CNN Cardiac Rhythm Classification
Problem Statement
The MIT-BIH Arrhythmia dataset contains annotated ECG heartbeats from a wide range of arrhythmia types. While traditional ML methods perform well on smaller ECG datasets like ECG200 and ECG5000, they fail to generalize to the more complex MIT-BIH dataset, particularly when using simple feed-forward MLP architectures. The goal of this project is to build a robust 1D CNN model capable of accurate multi-class heartbeat classification on MIT-BIH data.
Theoretical Approach
After my attempts to classify this dataset with a deep resnet MLP demonstrated suboptimal performance, I suspected a more complex model was needed. CNNs excel at image classification, so may be more appropriate for the task. As my previous work involved creating networks from scratch, I used this project as an opportunity to learn more about Pytorch and Google Colab.
A residual convolutional neural network was trained on single lead (II) ECG tracings from the public dataset available on Kaggle. There was significant class imbalance with most being of the normal class. To address significant class imbalance, both weighted sampling and focal loss were employed. Noise injection during training provides mild regularization.
Purpose
This project is my first full implementation using PyTorch and Google Colab. I used ChatGPT and online resources extensively to help learn syntax, explore PyTorch architecture patterns, and debug training errors. The objective was to go beyond basic MLPs by implementing a CNN capable of learning spatial features directly from the ECG waveform.
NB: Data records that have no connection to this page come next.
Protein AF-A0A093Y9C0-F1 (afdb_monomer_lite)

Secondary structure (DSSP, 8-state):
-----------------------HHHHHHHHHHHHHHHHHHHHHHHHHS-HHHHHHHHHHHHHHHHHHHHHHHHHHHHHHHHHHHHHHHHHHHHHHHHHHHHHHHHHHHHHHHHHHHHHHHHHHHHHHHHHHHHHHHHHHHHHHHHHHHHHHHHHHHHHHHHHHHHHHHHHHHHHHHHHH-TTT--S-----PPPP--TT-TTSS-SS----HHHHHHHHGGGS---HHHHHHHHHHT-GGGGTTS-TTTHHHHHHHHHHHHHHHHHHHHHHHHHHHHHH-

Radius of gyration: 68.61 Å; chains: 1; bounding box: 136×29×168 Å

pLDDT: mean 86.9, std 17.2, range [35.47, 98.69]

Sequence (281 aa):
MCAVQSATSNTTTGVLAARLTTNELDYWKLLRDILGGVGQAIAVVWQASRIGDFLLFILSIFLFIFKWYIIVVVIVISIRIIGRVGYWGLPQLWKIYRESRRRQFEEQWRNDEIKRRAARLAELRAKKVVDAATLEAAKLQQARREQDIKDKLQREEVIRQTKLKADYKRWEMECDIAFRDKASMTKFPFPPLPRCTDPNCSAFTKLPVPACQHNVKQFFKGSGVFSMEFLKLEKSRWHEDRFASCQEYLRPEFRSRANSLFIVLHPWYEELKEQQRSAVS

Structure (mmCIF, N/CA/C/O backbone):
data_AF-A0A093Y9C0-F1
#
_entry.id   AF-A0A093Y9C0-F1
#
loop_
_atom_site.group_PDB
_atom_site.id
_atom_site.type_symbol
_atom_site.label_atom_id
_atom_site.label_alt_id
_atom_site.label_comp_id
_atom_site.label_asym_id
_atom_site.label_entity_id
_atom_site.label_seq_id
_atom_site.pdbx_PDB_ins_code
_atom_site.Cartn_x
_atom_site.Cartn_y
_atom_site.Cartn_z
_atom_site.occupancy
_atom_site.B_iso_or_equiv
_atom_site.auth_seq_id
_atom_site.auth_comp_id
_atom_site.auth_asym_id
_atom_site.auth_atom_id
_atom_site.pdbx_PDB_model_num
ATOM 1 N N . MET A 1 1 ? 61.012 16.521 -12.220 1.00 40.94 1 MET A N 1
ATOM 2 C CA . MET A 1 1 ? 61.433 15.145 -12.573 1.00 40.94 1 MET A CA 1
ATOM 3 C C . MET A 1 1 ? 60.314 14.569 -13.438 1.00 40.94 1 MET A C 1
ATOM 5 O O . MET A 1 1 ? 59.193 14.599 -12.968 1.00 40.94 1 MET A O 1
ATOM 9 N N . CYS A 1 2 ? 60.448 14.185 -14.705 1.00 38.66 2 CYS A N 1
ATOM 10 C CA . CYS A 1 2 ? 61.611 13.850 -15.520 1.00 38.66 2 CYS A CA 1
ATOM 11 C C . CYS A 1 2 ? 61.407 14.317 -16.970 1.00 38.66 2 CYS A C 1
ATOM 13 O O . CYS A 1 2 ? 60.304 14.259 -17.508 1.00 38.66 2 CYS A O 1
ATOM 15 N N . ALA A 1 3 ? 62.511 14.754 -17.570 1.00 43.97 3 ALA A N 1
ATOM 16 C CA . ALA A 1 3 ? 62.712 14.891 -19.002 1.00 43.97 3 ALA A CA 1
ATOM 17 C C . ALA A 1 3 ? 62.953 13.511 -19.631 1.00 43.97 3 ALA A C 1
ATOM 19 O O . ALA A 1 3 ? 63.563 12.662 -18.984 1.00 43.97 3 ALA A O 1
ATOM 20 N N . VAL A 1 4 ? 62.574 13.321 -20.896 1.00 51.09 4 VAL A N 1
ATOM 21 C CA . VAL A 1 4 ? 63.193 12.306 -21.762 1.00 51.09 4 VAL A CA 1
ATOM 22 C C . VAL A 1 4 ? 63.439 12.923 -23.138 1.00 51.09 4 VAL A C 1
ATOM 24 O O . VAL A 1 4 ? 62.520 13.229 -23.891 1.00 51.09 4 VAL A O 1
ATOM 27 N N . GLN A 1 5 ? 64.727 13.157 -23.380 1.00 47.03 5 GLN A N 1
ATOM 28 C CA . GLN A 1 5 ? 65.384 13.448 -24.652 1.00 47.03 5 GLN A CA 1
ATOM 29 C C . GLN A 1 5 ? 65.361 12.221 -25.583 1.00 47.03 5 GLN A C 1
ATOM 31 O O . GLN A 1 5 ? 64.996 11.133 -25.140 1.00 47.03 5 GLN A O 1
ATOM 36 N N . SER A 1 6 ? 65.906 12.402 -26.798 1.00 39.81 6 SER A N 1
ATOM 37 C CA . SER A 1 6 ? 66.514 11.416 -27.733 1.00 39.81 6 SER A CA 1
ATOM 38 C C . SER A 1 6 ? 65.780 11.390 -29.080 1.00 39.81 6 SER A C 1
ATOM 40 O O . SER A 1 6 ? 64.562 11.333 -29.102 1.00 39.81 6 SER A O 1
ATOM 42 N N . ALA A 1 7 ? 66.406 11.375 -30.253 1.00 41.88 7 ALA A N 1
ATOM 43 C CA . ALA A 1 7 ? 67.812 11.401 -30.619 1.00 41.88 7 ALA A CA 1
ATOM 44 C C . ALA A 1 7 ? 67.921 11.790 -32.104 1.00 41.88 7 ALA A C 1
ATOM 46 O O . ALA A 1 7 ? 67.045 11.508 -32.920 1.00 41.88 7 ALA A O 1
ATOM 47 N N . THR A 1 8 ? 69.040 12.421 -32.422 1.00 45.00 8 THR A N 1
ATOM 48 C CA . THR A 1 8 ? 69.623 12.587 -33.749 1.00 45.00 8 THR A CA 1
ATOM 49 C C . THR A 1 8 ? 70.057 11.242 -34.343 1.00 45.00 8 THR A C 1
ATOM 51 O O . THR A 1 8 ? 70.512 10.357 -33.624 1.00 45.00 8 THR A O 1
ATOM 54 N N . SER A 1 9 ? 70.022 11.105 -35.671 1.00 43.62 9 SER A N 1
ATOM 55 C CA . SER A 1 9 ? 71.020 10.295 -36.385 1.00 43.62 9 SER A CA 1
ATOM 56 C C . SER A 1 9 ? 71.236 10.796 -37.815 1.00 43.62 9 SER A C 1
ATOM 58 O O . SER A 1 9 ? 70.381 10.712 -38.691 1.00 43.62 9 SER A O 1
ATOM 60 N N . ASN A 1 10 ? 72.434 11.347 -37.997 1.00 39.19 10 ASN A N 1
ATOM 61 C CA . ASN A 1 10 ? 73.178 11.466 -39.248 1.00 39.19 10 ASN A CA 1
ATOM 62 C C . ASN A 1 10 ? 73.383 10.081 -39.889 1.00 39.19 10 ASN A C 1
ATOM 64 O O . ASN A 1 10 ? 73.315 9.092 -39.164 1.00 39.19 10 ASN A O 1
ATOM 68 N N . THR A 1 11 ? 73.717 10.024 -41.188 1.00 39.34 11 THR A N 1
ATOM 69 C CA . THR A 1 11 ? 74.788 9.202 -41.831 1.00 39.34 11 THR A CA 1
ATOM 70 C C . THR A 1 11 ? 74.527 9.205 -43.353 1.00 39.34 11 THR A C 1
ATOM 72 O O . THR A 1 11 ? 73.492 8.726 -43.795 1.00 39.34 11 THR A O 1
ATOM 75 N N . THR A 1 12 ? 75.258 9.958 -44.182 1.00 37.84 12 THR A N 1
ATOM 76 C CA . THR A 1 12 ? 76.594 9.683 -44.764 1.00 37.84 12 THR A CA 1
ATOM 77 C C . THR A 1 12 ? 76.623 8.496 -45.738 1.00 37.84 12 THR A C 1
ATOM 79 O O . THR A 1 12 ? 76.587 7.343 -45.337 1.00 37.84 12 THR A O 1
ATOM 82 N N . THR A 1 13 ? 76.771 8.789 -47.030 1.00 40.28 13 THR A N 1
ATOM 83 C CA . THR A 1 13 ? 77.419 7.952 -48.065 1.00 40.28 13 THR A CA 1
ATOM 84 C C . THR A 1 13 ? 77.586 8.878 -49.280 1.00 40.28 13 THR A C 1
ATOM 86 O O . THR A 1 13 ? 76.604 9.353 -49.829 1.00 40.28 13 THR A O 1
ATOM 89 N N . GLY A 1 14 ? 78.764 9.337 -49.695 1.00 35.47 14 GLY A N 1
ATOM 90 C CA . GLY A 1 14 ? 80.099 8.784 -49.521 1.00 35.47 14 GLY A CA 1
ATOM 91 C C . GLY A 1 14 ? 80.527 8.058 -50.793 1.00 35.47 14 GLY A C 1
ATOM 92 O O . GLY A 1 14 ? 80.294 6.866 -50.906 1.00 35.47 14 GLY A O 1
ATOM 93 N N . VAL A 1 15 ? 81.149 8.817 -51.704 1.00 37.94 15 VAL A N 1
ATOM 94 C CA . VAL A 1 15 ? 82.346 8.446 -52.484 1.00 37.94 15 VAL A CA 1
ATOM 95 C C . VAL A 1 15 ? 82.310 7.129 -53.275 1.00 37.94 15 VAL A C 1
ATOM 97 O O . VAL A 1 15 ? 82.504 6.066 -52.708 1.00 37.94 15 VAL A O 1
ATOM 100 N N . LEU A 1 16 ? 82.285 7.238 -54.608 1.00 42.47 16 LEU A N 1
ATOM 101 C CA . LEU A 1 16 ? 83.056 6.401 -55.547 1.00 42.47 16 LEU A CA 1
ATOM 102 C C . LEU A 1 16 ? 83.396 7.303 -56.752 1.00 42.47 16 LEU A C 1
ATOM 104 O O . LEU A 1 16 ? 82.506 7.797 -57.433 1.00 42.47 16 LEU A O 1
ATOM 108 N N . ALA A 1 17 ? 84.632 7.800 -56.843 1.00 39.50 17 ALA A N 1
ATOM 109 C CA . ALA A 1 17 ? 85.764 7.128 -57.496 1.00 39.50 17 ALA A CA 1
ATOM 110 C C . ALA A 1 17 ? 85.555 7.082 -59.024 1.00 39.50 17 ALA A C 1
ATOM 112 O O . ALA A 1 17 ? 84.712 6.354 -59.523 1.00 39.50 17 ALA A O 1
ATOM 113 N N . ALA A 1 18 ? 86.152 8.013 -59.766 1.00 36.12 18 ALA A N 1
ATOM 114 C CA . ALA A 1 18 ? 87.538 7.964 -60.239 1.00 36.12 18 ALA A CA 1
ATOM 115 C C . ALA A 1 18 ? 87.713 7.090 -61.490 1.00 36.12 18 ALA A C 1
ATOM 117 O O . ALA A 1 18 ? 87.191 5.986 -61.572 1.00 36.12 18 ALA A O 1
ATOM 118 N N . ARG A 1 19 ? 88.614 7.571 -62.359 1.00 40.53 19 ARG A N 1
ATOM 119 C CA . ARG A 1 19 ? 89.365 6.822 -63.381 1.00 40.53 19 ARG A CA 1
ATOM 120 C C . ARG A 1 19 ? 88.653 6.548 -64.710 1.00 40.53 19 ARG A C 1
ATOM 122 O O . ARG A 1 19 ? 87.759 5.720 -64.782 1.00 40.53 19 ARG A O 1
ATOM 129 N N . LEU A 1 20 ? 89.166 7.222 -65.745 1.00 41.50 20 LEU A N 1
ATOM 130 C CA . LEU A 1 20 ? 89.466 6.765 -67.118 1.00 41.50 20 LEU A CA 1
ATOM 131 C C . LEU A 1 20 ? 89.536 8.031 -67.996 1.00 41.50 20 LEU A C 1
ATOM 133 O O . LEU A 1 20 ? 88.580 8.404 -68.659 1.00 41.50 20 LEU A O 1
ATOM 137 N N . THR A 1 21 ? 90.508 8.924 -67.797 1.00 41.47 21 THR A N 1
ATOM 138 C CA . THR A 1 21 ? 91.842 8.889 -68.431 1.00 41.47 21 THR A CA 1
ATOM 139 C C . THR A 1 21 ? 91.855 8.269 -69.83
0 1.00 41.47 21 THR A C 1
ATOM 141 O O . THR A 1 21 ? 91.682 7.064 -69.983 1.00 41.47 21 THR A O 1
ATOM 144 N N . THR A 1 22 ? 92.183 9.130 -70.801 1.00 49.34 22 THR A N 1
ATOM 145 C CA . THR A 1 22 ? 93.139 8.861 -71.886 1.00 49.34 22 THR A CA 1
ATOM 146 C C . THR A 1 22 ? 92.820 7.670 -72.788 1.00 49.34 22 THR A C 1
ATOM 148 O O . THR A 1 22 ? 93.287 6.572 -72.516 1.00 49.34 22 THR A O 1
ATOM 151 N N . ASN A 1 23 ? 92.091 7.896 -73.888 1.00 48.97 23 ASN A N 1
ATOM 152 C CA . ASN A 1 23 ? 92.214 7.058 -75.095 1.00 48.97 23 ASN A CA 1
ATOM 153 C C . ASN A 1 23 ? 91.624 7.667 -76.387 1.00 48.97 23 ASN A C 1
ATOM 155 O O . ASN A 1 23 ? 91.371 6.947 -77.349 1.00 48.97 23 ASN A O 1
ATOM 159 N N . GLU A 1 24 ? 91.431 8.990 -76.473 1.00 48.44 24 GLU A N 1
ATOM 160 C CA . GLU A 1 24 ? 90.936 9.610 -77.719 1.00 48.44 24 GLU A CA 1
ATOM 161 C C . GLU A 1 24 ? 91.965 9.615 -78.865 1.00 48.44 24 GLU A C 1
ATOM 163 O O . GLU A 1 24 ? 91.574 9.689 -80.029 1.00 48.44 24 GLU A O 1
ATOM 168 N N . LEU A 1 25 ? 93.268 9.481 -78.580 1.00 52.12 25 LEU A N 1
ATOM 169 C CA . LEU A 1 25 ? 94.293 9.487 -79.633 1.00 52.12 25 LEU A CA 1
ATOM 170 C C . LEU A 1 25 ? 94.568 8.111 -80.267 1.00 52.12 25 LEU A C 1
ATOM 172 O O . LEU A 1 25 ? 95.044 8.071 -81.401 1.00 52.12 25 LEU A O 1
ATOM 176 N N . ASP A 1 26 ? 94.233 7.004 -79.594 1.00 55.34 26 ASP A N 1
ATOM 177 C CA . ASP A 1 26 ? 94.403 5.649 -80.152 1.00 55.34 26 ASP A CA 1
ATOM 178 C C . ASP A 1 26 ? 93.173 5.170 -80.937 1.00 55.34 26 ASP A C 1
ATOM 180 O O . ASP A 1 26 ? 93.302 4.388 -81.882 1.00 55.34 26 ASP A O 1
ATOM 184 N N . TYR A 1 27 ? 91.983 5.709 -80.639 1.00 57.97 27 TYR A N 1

The project serves as a learning exercise and proof of concept that a CNN is better suited to classify MIT-BIH data than a MLP.
Methods
- Data: MIT-BIH heartbeat dataset downloaded via Kaggle API and preprocessed in Google Colab
- Classes: Class label representation was as follows:
- 0 : Normal
- 1 : Supraventricular premature beat
- 2 : Premature ventricular contraction
- 3 : Fusion of ventricular and normal
- 4 : Unclassifiable beat or noise
- Normalization: Each ECG beat was standardized individually
- Model: DeepECGResNet1D, with 4 residual blocks and adaptive average pooling
- Loss: Focal loss to handle class imbalance
- Sampling: Weighted random sampler
- Training: Early stopping and learning rate scheduler
- Visualization: Loss curves, filter visualization, and confusion matrix
Results
- Final validation accuracy: ~95%
- Most classification errors on Supraventricular and Fusion beats classified as Normal
- Balanced precision and recall across most classes, especially after applying weighted sampling and focal loss
precision recall f1-score support
0 0.9955 0.9473 0.9708 18118
1 0.4464 0.8759 0.5914 556
2 0.8867 0.9517 0.9181 1448
3 0.4573 0.9259 0.6122 162
4 0.9535 0.9944 0.9735 1608
accuracy 0.9491 21892
macro avg 0.7479 0.9390 0.8132 21892
weighted avg 0.9673 0.9491 0.9552 21892
Conclusion
This project demonstrates the effectiveness of deep residual CNNs for time-series classification on ECG data. By combining PyTorch tools like WeightedRandomSampler, FocalLoss, and modular design, this model significantly outperforms earlier MLP approaches on real-world ECG data.
Future Work
This work may be extended by train a model on multi-lead ECG data classification
References
No external publications were used, though LLM queries aided architecture and debugging.